Ich will fragen jeden Tag neu, welche Tür kann ich aufmachen, welches Tor muss weiter gemacht werden, damit Gott kommt und einkehrt, damit die Welt verwandelt wird und Leben gelingt, deines und meines, das in der Nähe und in der Ferne.

"Macht hoch die Tür, die Tor macht weit…" – ich denke an Menschen, für die gerade diese dunkle Jahreszeit eine unglaubliche Belastung ist. Durch persönliche Schicksalsschläge oder auch durch eigenes Verschulden ist die Tür zum Leben verschlossen worden. Traurigkeit und Angst, innerer Rückzug und Abkehr. Wie kann die Tür wieder aufgehen? Wie kann das Schloss zum Tor im Inneren geknackt werden?

"Macht hoch die Tür, die Tor macht weit..." das gilt auch für uns, für mich und dich.

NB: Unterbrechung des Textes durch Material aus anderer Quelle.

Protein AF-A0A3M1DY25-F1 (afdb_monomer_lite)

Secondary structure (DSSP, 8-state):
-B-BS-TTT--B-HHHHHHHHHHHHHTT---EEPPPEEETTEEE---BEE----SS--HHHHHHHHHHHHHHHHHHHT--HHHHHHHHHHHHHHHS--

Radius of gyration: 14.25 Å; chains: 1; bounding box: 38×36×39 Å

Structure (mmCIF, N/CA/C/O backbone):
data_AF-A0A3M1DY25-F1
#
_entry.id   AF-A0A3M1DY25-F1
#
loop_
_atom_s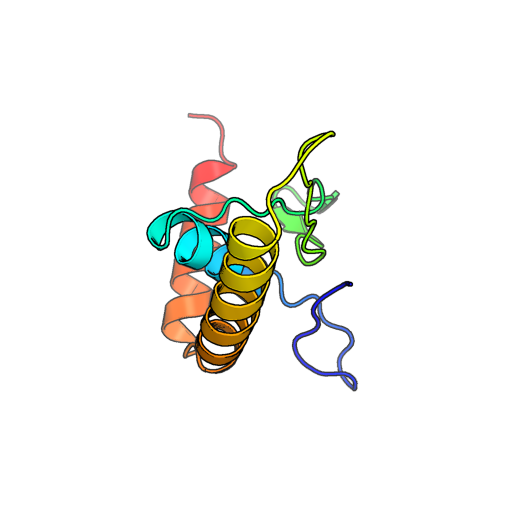ite.group_PDB
_atom_site.id
_atom_site.type_symbol
_atom_site.label_atom_id
_atom_site.label_alt_id
_atom_site.label_comp_id
_atom_site.label_asym_id
_atom_site.label_entity_id
_atom_site.label_seq_id
_atom_site.pdbx_PDB_ins_code
_atom_site.Cartn_x
_atom_site.Cartn_y
_atom_site.Cartn_z
_atom_site.occupancy
_atom_site.B_iso_or_equiv
_atom_site.auth_seq_id
_atom_site.auth_comp_id
_atom_site.auth_asym_id
_atom_site.auth_atom_id
_atom_site.pdbx_PDB_model_num
ATOM 1 N N . MET A 1 1 ? 3.715 -8.917 5.740 1.00 70.44 1 MET A N 1
ATOM 2 C CA . MET A 1 1 ? 3.634 -9.826 4.577 1.00 70.44 1 MET A CA 1
ATOM 3 C C . MET A 1 1 ? 4.396 -9.166 3.447 1.00 70.44 1 MET A C 1
ATOM 5 O O . MET A 1 1 ? 4.278 -7.955 3.309 1.00 70.44 1 MET A O 1
ATOM 9 N N . GLU A 1 2 ? 5.190 -9.928 2.703 1.00 81.88 2 GLU A N 1
ATOM 10 C CA . GLU A 1 2 ? 5.897 -9.444 1.514 1.00 81.88 2 GLU A CA 1
ATOM 11 C C . GLU A 1 2 ? 5.065 -9.744 0.264 1.00 81.88 2 GLU A C 1
ATOM 13 O O . GLU A 1 2 ? 4.595 -10.869 0.094 1.00 81.88 2 GLU A O 1
ATOM 18 N N . LEU A 1 3 ? 4.866 -8.744 -0.597 1.00 86.06 3 LEU A N 1
ATOM 19 C CA . LEU A 1 3 ? 4.169 -8.916 -1.872 1.00 86.06 3 LEU A CA 1
ATOM 20 C C . LEU A 1 3 ? 5.149 -9.370 -2.959 1.00 86.06 3 LEU A C 1
ATOM 22 O O . LEU A 1 3 ? 6.236 -8.807 -3.104 1.00 86.06 3 LEU A O 1
ATOM 26 N N . VAL A 1 4 ? 4.766 -10.370 -3.746 1.00 89.44 4 VAL A N 1
ATOM 27 C CA . VAL A 1 4 ? 5.542 -10.858 -4.896 1.00 89.44 4 VAL A CA 1
ATOM 28 C C . VAL A 1 4 ? 4.686 -10.804 -6.154 1.00 89.44 4 VAL A C 1
ATOM 30 O O . VAL A 1 4 ? 3.470 -10.954 -6.072 1.00 89.44 4 VAL A O 1
ATOM 33 N N . GLU A 1 5 ? 5.311 -10.577 -7.308 1.00 86.88 5 GLU A N 1
ATOM 34 C CA . GLU A 1 5 ? 4.618 -10.500 -8.606 1.00 86.88 5 GLU A CA 1
ATOM 35 C C . GLU A 1 5 ? 3.950 -11.833 -8.969 1.00 86.88 5 GLU A C 1
ATOM 37 O O . GLU A 1 5 ? 2.895 -11.865 -9.594 1.00 86.88 5 GLU A O 1
ATOM 42 N N . GLY A 1 6 ? 4.548 -12.936 -8.522 1.00 84.06 6 GLY A N 1
ATOM 43 C CA . GLY A 1 6 ? 3.968 -14.267 -8.592 1.00 84.06 6 GLY A CA 1
ATOM 44 C C . GLY A 1 6 ? 4.734 -15.229 -7.685 1.00 84.06 6 GLY A C 1
ATOM 45 O O . GLY A 1 6 ? 5.951 -15.064 -7.511 1.00 84.06 6 GLY A O 1
ATOM 46 N N . PRO A 1 7 ? 4.062 -16.225 -7.083 1.00 80.38 7 PRO A N 1
ATOM 47 C CA . PRO A 1 7 ? 4.708 -17.190 -6.194 1.00 80.38 7 PRO A CA 1
ATOM 48 C C . PRO A 1 7 ? 5.820 -17.990 -6.891 1.00 80.38 7 PRO A C 1
ATOM 50 O O . PRO A 1 7 ? 6.780 -18.397 -6.245 1.00 80.38 7 PRO A O 1
ATOM 53 N N . GLU A 1 8 ? 5.721 -18.187 -8.205 1.00 85.56 8 GLU A N 1
ATOM 54 C CA . GLU A 1 8 ? 6.708 -18.888 -9.027 1.00 85.56 8 GLU A CA 1
ATOM 55 C C . GLU A 1 8 ? 7.959 -18.062 -9.342 1.00 85.56 8 GLU A C 1
ATOM 57 O O . GLU A 1 8 ? 9.034 -18.630 -9.530 1.00 85.56 8 GLU A O 1
ATOM 62 N N . THR A 1 9 ? 7.837 -16.733 -9.403 1.00 83.88 9 THR A N 1
ATOM 63 C CA . THR A 1 9 ? 8.966 -15.854 -9.740 1.00 83.88 9 THR A CA 1
ATOM 64 C C . THR A 1 9 ? 9.733 -15.412 -8.500 1.00 83.88 9 THR A C 1
ATOM 66 O O . THR A 1 9 ? 10.937 -15.172 -8.579 1.00 83.88 9 THR A O 1
ATOM 69 N N . GLY A 1 10 ? 9.039 -15.268 -7.363 1.00 82.38 10 GLY A N 1
ATOM 70 C CA . GLY A 1 10 ? 9.601 -14.691 -6.140 1.00 82.38 10 GLY A CA 1
ATOM 71 C C . GLY A 1 10 ? 10.086 -13.247 -6.314 1.00 82.38 10 GLY A C 1
ATOM 72 O O . GLY A 1 10 ? 10.803 -12.733 -5.456 1.00 82.38 10 GLY A O 1
ATOM 73 N N . VAL A 1 11 ? 9.732 -12.590 -7.426 1.00 87.69 11 VAL A N 1
ATOM 74 C CA . VAL A 1 11 ? 10.137 -11.215 -7.714 1.00 87.69 11 VAL A CA 1
ATOM 75 C C . VAL A 1 11 ? 9.342 -10.281 -6.801 1.00 87.69 11 VAL A C 1
ATOM 77 O O . VAL A 1 11 ? 8.112 -10.361 -6.794 1.00 87.69 11 VAL A O 1
ATOM 80 N N . PRO A 1 12 ? 10.000 -9.392 -6.036 1.00 88.75 12 PRO A N 1
ATOM 81 C CA . PRO A 1 12 ? 9.307 -8.434 -5.182 1.00 88.75 12 PRO A CA 1
ATOM 82 C C . PRO A 1 12 ? 8.356 -7.542 -5.985 1.00 88.75 12 PRO A C 1
ATOM 84 O O . PRO A 1 12 ? 8.797 -6.870 -6.917 1.00 88.75 12 PRO A O 1
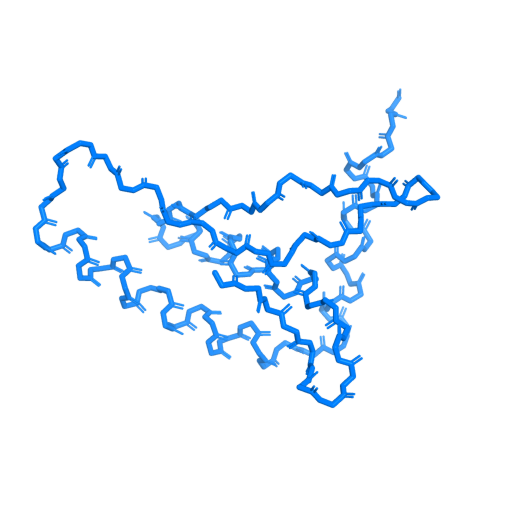ATOM 87 N N . ALA A 1 13 ? 7.087 -7.466 -5.577 1.00 91.50 13 ALA A N 1
ATOM 88 C CA . ALA A 1 13 ? 6.087 -6.585 -6.185 1.00 91.50 13 ALA A CA 1
ATOM 89 C C . ALA A 1 13 ? 6.237 -5.146 -5.670 1.00 91.50 13 ALA A C 1
ATOM 91 O O . ALA A 1 13 ? 5.374 -4.604 -4.977 1.00 91.50 13 ALA A O 1
ATOM 92 N N . THR A 1 14 ? 7.394 -4.552 -5.951 1.00 91.00 14 THR A N 1
ATOM 93 C CA . THR A 1 14 ? 7.830 -3.273 -5.380 1.00 91.00 14 THR A CA 1
ATOM 94 C C . THR A 1 14 ? 6.908 -2.130 -5.804 1.00 91.00 14 THR A C 1
ATOM 96 O O . THR A 1 14 ? 6.414 -1.385 -4.962 1.00 91.00 14 THR A O 1
ATOM 99 N N . GLU A 1 15 ? 6.618 -2.018 -7.097 1.00 91.94 15 GLU A N 1
ATOM 100 C CA . GLU A 1 15 ? 5.788 -0.949 -7.652 1.00 91.94 15 GLU A CA 1
ATOM 101 C C . GLU A 1 15 ? 4.339 -1.055 -7.165 1.00 91.94 15 GLU A C 1
ATOM 103 O O . GLU A 1 15 ? 3.715 -0.046 -6.842 1.00 91.94 15 GLU A O 1
ATOM 108 N N . ARG A 1 16 ? 3.816 -2.280 -7.033 1.00 93.38 16 ARG A N 1
ATOM 109 C CA . ARG A 1 16 ? 2.472 -2.511 -6.484 1.00 93.38 16 ARG A CA 1
ATOM 110 C C . ARG A 1 16 ? 2.381 -2.178 -5.011 1.00 93.38 16 ARG A C 1
ATOM 112 O O . ARG A 1 16 ? 1.389 -1.598 -4.591 1.00 93.38 16 ARG A O 1
ATOM 119 N N . ALA A 1 17 ? 3.403 -2.518 -4.232 1.00 93.19 17 ALA A N 1
ATOM 120 C CA . ALA A 1 17 ? 3.445 -2.160 -2.824 1.00 93.19 17 ALA A CA 1
ATOM 121 C C . ALA A 1 17 ? 3.486 -0.635 -2.632 1.00 93.19 17 ALA A C 1
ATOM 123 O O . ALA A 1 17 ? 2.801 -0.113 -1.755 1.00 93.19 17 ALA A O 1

Durch unsere Geduld, unser Wahrnehmen, unsere Anteilnahme und Aufmerksamkeit kann sich Menschen, deren Tore verschlossen sind, etwas auftun. "Macht hoch die Tür…" ist ein nicht nur frommes und beschauliches Lied, sondern Worte, die in uns wirken wollen, was Gott will, dass alles aufgeht, dass keine Tore mehr Menschen voneinander und von sich selbst trennen. Dass da Weite ist in den Herzen.

Ich wünsche uns in der Adventszeit, dass die Tore zum Leben weit aufgehen, dass der Geist des Advents unser Herz erreicht und dass dies hinaus strahlt in die Welt.